Fast Sync & SLI Updates: Less Latency, Fewer GPUs

Since Kepler and the GTX 680 in 2012, one of NVIDIA’s side projects in GPU development has been cooking up ways to reduce input lag. Under the watchful eye of NVIDIA’s Distinguished Engineer (and all-around frontman) Tom Petersen, the company has introduced a couple of different technologies over the years to deal with the problem. Kepler introduced adaptive v-sync – the ability to dynamically disable v-sync when the frame rate is below the refresh rate – and of course in 2013 the company introduced their G-Sync variable refresh rate technology.

Since then, Tom’s team has been working on yet another way to bend the rules of v-sync. Rolling out with Pascal is a new v-sync mode that NVIDIA is calling Fast Sync, and it is designed to offer yet another way to reduce input lag while maintaining v-sync.

It’s interesting to note that Fast Sync isn’t a wholly new idea, but rather a modern and more consistent take on an old idea: triple buffering. While in modern times triple buffering is just a 3-deep buffer that is run through as a sequential frame queue, in the days of yore some games and video cards handled triple buffering a bit differently. Rather than using the 3 buffers as a sequential queue, they would instead always overwrite the oldest buffer. This small change had a potentially significant impact on input lag, and if you’re familiar with old school triple buffering, then you know where this is going.

With Fast Sync, NVIDIA has implemented old school triple buffering at the driver level, once again making it usable with modern cards. The purpose of implementing Fast Sync is to reduce input lag in modern games that can generate a frame rate higher than the refresh rate, with NVIDIA specifically targeting CS:GO and other graphically simple twitch games.

But how does Fast Sync actually reduce input lag? To go into this a bit further, we have an excellent article on old school triple buffering from 2009 that I’ve republished below. Even 7 years later, other than the name the technical details are all still accurate to NVIDIA’s Fast Sync implementation.

What are Double Buffering, V-sync, and Triple Buffering?

When a computer needs to display something on a monitor, it draws a picture of what the screen is supposed to look like and sends this picture (which we will call a buffer) out to the monitor.
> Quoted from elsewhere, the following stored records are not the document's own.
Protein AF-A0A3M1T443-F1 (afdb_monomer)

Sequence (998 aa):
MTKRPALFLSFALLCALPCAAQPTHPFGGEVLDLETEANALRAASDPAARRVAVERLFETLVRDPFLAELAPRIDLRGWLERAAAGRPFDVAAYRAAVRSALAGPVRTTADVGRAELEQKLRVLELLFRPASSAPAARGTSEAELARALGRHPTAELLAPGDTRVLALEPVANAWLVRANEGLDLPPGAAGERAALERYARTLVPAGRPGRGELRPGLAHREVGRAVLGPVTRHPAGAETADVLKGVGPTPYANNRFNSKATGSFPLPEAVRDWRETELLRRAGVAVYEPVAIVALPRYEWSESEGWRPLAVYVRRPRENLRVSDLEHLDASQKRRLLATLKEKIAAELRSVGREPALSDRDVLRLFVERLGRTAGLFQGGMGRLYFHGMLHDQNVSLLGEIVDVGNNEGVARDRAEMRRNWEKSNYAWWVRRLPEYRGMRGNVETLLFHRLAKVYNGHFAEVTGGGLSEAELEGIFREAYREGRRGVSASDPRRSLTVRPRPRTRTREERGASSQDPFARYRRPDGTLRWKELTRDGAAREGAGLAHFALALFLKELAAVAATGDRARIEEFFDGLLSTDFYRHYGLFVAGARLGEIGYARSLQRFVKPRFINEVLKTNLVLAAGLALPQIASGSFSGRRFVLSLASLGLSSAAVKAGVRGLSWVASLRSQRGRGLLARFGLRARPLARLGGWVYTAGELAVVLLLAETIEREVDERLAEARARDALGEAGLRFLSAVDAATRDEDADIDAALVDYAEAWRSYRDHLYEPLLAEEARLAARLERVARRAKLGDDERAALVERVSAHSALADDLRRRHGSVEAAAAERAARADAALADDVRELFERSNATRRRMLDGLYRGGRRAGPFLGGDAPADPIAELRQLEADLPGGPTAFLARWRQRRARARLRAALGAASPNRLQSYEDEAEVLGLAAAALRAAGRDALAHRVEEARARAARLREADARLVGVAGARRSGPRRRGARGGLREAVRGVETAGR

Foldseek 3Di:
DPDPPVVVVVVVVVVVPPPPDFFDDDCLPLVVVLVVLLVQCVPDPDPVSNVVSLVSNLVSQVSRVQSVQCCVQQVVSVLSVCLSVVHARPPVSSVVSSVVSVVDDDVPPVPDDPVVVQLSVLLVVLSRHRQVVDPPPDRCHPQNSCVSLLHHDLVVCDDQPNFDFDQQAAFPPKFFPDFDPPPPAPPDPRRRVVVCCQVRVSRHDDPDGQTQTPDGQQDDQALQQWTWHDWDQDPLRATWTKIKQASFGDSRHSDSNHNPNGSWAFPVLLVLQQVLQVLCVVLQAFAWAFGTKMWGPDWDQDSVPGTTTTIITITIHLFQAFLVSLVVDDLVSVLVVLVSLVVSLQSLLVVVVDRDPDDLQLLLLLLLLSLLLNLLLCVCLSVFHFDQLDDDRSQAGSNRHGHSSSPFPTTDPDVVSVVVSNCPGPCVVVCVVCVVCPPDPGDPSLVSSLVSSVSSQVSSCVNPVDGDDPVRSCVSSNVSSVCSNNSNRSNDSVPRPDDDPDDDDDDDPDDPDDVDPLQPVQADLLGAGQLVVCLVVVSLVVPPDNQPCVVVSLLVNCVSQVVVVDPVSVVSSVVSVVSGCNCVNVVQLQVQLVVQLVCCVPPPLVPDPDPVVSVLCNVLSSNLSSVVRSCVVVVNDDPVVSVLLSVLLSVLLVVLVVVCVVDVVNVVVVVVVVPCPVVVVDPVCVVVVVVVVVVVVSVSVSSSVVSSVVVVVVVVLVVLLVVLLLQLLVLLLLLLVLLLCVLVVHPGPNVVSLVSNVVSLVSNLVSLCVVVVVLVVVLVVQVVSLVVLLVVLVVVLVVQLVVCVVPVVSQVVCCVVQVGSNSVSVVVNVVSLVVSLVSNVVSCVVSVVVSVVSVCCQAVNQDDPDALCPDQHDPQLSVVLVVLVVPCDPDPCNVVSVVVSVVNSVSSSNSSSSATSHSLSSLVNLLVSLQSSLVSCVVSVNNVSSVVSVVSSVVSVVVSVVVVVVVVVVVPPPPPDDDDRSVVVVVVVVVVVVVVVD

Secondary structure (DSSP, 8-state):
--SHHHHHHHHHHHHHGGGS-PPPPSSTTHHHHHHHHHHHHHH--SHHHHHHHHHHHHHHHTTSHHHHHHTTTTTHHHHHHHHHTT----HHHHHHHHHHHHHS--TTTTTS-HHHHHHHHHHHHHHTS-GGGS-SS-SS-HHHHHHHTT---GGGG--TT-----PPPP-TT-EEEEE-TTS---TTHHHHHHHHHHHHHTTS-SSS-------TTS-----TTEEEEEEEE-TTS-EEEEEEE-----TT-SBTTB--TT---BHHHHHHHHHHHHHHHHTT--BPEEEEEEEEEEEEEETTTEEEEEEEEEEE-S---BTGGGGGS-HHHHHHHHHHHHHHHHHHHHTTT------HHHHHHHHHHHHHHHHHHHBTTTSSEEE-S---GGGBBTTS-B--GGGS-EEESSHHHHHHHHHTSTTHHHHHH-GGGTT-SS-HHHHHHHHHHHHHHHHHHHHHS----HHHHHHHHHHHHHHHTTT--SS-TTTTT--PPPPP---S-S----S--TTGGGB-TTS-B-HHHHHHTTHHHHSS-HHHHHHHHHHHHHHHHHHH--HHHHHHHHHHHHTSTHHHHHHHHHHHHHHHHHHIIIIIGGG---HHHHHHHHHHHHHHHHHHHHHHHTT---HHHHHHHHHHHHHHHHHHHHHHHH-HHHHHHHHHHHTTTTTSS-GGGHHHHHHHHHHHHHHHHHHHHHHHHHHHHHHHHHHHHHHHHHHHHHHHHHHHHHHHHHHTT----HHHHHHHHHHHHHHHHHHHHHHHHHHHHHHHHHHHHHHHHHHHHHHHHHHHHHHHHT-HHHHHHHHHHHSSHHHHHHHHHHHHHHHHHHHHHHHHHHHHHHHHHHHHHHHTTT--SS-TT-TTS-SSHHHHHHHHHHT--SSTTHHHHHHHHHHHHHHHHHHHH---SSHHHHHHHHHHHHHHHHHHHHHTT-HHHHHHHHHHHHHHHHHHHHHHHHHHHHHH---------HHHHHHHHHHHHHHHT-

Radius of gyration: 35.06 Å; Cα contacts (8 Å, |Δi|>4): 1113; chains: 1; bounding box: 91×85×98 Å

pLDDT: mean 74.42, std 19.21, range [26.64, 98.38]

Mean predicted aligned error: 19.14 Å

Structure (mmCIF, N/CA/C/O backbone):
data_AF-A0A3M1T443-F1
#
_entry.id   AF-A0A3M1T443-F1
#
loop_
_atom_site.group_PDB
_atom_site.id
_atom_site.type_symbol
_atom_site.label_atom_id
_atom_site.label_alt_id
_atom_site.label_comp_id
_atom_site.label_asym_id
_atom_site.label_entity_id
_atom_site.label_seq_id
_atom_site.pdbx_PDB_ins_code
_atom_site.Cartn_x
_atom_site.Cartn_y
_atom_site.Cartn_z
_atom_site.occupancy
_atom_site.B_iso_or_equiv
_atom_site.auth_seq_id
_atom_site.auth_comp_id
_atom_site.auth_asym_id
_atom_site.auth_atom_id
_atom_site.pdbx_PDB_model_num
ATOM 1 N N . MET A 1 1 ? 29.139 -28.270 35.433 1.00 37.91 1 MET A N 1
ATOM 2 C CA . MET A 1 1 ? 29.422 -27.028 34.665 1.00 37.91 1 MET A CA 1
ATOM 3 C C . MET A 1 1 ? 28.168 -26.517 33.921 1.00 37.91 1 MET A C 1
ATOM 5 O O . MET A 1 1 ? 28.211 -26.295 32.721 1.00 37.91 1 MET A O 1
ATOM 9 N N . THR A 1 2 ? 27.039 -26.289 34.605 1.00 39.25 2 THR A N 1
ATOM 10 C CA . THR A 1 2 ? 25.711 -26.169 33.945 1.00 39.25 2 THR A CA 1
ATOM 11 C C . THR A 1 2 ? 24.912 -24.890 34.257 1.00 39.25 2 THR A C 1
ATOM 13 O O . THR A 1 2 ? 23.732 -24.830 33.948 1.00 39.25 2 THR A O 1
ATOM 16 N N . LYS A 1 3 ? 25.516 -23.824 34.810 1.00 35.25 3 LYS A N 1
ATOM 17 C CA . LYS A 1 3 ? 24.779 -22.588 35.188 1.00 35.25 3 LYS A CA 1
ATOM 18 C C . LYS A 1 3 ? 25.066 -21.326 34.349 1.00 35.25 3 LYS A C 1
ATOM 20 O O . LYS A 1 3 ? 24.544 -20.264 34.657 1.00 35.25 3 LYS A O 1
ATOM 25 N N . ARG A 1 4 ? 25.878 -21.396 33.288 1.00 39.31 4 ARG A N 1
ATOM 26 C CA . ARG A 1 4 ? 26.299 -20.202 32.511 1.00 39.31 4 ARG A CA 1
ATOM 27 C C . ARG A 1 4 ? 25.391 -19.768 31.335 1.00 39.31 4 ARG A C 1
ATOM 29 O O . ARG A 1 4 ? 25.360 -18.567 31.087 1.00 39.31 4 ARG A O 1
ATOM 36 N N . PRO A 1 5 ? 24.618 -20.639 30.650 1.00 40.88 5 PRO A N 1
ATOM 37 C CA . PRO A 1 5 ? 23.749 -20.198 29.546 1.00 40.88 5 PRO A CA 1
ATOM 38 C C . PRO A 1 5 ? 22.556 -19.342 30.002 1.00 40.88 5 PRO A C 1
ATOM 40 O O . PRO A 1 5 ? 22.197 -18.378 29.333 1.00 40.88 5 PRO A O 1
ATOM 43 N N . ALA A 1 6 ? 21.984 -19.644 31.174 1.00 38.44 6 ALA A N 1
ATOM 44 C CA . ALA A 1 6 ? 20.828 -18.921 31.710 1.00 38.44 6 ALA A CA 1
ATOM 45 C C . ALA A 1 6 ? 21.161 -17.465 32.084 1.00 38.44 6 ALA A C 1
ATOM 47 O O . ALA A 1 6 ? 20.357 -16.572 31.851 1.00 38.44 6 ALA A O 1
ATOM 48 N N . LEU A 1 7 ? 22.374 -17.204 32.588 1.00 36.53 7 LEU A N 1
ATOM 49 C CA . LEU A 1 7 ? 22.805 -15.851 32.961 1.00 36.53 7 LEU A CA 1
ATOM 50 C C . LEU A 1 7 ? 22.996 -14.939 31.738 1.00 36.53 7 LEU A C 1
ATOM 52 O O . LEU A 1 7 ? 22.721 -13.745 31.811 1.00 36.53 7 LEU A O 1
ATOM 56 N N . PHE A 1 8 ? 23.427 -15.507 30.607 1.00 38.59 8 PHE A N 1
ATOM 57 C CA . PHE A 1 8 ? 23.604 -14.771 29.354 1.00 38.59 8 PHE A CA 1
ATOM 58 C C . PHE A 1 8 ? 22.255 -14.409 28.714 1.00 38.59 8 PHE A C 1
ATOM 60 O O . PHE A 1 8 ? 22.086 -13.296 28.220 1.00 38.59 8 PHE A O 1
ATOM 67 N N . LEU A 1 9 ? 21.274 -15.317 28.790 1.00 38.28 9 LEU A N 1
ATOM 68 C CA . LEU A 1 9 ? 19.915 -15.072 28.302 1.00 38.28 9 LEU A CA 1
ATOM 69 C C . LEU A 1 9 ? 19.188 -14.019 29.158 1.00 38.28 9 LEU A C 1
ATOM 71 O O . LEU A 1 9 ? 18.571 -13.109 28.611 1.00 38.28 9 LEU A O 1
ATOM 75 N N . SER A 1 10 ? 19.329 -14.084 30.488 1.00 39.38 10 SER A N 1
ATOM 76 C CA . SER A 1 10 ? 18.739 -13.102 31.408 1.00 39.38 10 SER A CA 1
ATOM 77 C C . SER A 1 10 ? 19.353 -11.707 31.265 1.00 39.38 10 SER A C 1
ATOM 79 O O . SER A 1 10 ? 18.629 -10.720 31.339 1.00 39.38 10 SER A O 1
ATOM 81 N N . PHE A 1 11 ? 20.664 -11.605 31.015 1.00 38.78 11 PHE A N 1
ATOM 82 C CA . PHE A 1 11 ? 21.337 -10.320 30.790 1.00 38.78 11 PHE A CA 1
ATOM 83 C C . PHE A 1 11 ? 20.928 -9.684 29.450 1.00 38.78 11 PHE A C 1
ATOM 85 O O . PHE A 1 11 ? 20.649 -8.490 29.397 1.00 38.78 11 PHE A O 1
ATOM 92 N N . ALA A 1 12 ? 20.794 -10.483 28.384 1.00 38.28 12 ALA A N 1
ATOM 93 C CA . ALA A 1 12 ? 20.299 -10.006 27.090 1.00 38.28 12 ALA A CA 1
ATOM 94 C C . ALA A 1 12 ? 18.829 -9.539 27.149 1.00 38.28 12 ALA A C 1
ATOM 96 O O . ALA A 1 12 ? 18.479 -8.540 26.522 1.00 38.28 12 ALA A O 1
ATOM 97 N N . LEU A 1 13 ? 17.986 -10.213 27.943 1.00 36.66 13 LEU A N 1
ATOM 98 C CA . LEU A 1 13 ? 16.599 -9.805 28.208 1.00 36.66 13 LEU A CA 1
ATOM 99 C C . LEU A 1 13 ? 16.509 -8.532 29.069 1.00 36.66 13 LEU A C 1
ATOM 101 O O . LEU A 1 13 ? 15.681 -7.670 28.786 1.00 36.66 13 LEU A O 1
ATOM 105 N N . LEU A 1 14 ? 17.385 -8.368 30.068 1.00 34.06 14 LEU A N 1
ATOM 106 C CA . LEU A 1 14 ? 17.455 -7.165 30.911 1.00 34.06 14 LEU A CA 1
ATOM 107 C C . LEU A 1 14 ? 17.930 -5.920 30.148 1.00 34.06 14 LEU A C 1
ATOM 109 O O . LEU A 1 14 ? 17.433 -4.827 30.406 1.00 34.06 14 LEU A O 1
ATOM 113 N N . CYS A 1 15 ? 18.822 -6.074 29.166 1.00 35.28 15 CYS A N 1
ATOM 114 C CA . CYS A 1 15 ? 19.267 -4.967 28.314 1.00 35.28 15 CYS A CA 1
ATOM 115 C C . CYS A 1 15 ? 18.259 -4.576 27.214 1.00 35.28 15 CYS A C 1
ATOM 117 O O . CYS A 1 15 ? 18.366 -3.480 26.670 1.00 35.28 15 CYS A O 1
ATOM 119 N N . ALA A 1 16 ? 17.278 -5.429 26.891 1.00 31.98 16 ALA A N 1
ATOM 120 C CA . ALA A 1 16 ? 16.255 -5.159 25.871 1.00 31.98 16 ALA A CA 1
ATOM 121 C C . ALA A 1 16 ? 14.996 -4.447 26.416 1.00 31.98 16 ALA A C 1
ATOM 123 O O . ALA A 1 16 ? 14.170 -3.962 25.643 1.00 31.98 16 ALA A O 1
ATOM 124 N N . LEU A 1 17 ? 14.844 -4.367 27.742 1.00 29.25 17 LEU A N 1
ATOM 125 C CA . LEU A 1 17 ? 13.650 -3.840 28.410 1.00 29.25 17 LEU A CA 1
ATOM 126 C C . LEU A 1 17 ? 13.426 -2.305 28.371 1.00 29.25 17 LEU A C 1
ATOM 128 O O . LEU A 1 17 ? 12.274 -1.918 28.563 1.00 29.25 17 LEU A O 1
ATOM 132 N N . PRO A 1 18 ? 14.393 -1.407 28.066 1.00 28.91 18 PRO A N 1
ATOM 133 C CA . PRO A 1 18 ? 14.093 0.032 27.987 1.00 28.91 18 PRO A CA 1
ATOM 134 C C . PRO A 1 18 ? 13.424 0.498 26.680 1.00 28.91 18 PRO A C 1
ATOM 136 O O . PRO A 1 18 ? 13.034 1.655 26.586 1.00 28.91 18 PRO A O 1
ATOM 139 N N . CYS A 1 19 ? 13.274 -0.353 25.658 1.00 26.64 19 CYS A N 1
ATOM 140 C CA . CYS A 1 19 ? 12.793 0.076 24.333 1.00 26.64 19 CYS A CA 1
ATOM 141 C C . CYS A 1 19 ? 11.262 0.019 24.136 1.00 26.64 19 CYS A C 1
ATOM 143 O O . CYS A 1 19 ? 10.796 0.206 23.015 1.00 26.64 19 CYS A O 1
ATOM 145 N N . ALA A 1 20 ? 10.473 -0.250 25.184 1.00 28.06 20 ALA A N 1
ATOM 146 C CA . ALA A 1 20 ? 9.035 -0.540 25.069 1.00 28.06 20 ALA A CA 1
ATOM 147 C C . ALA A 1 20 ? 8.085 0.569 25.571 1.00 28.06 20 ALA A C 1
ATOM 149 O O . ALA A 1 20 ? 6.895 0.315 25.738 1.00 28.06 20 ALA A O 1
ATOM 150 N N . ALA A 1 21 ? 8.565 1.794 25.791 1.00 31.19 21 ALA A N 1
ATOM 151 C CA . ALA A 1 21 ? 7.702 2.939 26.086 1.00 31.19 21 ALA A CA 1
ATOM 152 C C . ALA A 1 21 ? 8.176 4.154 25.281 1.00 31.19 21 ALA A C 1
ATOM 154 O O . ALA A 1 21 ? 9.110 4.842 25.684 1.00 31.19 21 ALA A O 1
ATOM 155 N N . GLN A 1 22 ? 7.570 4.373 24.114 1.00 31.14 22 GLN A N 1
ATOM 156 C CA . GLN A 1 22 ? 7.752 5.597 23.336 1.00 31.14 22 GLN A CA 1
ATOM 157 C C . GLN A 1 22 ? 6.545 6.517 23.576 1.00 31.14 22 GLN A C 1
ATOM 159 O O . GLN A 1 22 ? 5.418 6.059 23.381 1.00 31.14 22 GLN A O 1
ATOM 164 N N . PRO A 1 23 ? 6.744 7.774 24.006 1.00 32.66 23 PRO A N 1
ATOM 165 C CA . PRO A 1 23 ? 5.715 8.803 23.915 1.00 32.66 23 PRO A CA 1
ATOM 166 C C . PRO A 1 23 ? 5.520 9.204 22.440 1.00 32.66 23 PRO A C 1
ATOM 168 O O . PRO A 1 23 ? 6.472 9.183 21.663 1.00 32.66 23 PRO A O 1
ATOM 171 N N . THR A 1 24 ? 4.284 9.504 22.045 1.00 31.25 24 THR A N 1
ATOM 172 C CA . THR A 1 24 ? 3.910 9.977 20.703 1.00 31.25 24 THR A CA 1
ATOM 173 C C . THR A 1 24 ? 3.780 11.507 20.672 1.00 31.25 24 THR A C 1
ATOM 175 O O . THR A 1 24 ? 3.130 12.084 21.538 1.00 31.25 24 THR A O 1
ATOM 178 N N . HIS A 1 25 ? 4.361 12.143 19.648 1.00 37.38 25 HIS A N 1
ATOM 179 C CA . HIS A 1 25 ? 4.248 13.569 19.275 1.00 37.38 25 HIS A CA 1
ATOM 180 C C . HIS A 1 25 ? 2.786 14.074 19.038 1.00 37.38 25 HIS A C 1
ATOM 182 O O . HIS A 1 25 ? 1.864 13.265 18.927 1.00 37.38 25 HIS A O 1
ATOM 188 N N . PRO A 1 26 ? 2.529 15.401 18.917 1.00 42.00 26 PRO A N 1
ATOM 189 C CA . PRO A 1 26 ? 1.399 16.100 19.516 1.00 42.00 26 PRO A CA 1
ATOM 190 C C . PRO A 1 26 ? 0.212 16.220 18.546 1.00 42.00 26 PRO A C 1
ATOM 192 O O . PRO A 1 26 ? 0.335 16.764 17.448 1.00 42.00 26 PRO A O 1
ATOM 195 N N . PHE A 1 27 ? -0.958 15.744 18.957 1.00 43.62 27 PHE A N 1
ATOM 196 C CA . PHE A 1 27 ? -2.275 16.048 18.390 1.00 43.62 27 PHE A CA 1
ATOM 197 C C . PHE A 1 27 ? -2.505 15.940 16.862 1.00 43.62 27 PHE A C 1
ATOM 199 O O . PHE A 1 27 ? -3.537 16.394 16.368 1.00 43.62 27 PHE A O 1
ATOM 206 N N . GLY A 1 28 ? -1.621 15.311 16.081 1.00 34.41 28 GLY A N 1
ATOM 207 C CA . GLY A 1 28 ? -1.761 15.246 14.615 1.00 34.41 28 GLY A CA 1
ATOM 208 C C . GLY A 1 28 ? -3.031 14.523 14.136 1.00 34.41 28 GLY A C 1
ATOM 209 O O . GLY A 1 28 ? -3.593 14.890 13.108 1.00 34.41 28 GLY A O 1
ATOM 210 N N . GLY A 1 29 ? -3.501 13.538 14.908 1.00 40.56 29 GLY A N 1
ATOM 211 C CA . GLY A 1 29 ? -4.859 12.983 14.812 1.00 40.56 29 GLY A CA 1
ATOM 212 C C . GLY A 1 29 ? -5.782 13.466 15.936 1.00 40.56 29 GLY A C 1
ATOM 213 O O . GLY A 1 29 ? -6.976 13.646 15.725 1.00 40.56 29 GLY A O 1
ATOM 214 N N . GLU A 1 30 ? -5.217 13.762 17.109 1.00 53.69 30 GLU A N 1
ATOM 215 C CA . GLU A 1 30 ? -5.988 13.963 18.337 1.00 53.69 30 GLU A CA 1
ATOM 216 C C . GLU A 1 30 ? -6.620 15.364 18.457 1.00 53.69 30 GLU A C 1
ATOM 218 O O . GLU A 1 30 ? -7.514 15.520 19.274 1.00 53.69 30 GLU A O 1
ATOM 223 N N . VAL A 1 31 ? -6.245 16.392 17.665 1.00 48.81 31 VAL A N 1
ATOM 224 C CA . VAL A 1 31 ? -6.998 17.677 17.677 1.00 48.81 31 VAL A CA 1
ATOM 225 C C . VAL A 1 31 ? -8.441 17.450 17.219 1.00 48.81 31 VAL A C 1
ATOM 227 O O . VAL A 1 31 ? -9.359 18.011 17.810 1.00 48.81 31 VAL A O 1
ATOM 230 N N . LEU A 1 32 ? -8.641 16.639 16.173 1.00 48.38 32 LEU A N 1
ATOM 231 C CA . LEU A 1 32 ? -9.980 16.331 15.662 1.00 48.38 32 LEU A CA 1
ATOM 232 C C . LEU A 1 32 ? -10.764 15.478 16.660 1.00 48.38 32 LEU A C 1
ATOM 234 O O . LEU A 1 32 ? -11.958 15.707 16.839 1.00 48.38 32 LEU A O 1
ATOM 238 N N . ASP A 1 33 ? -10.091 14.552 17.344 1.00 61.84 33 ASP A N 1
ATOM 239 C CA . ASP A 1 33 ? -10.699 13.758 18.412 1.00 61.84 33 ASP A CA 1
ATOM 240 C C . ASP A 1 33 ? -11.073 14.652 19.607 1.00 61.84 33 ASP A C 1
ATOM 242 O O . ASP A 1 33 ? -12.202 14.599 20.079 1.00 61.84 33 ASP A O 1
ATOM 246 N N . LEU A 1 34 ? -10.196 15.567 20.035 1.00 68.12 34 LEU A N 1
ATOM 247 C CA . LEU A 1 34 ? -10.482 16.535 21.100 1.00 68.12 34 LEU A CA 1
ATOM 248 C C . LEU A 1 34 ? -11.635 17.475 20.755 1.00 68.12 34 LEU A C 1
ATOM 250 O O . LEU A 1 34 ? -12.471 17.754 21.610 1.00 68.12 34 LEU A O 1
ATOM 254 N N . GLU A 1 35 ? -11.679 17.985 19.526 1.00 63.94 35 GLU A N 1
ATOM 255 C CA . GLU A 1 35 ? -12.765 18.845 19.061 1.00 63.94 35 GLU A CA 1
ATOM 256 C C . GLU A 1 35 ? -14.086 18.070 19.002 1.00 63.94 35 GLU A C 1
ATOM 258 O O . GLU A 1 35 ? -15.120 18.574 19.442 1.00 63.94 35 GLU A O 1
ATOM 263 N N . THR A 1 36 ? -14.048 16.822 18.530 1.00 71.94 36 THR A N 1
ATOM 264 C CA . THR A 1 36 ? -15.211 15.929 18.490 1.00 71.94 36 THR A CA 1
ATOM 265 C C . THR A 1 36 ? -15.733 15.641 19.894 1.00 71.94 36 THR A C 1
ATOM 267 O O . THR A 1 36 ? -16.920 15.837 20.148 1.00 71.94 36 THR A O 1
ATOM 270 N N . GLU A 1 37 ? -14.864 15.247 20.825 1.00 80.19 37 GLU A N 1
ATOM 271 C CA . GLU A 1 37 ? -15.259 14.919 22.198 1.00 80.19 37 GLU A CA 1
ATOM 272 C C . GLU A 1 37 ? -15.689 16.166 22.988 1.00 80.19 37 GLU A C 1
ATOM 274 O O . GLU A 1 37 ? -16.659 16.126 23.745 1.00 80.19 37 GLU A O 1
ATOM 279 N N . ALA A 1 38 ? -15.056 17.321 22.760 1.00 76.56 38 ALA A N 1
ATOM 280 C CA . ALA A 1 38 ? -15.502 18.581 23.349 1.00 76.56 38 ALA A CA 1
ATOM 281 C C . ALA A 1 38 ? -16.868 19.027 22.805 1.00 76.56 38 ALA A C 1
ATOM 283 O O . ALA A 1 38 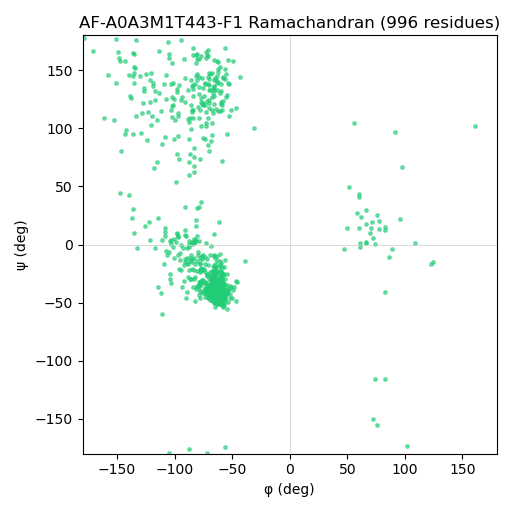? -17.706 19.520 23.564 1.00 76.56 38 ALA A O 1
ATOM 284 N N . ASN A 1 39 ? -17.130 18.831 21.511 1.00 74.62 39 ASN A N 1
ATOM 285 C CA . ASN A 1 39 ? -18.443 19.091 20.924 1.00 74.62 39 ASN A CA 1
ATOM 286 C C . ASN A 1 39 ? -19.495 18.096 21.431 1.00 74.62 39 ASN A C 1
ATOM 288 O O . ASN A 1 39 ? -20.618 18.512 21.710 1.00 74.62 39 ASN A O 1
ATOM 292 N N . ALA A 1 40 ? -19.137 16.825 21.632 1.00 76.38 40 ALA A N 1
ATOM 293 C CA . ALA A 1 40 ? -20.015 15.831 22.248 1.00 76.38 40 ALA A CA 1
ATOM 294 C C . ALA A 1 40 ? -20.385 16.228 23.687 1.00 76.38 40 ALA A C 1
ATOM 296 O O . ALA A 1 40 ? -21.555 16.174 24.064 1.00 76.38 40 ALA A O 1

In the old days there was only one buffer and it was continually being both drawn to and sent to the monitor. There are some advantages to this approach, but there are also very large drawbacks. Most notably, when objects on the display were updated, they would often flicker.

In order to combat the issues with reading from while drawing to the same buffer, double buffering, at a minimum, is employed. The idea behind double buffering is that the computer only draws to one buffer (called the "back" buffer) and sends the other buffer (called the "front" buffer) to the screen. After the computer finishes drawing the back buffer, the program doing the drawing does something called a buffer "swap." This swap doesn't move anything: swap only changes the names of the two buffers: the front buffer becomes the back buffer and the back buffer becomes the front buffer.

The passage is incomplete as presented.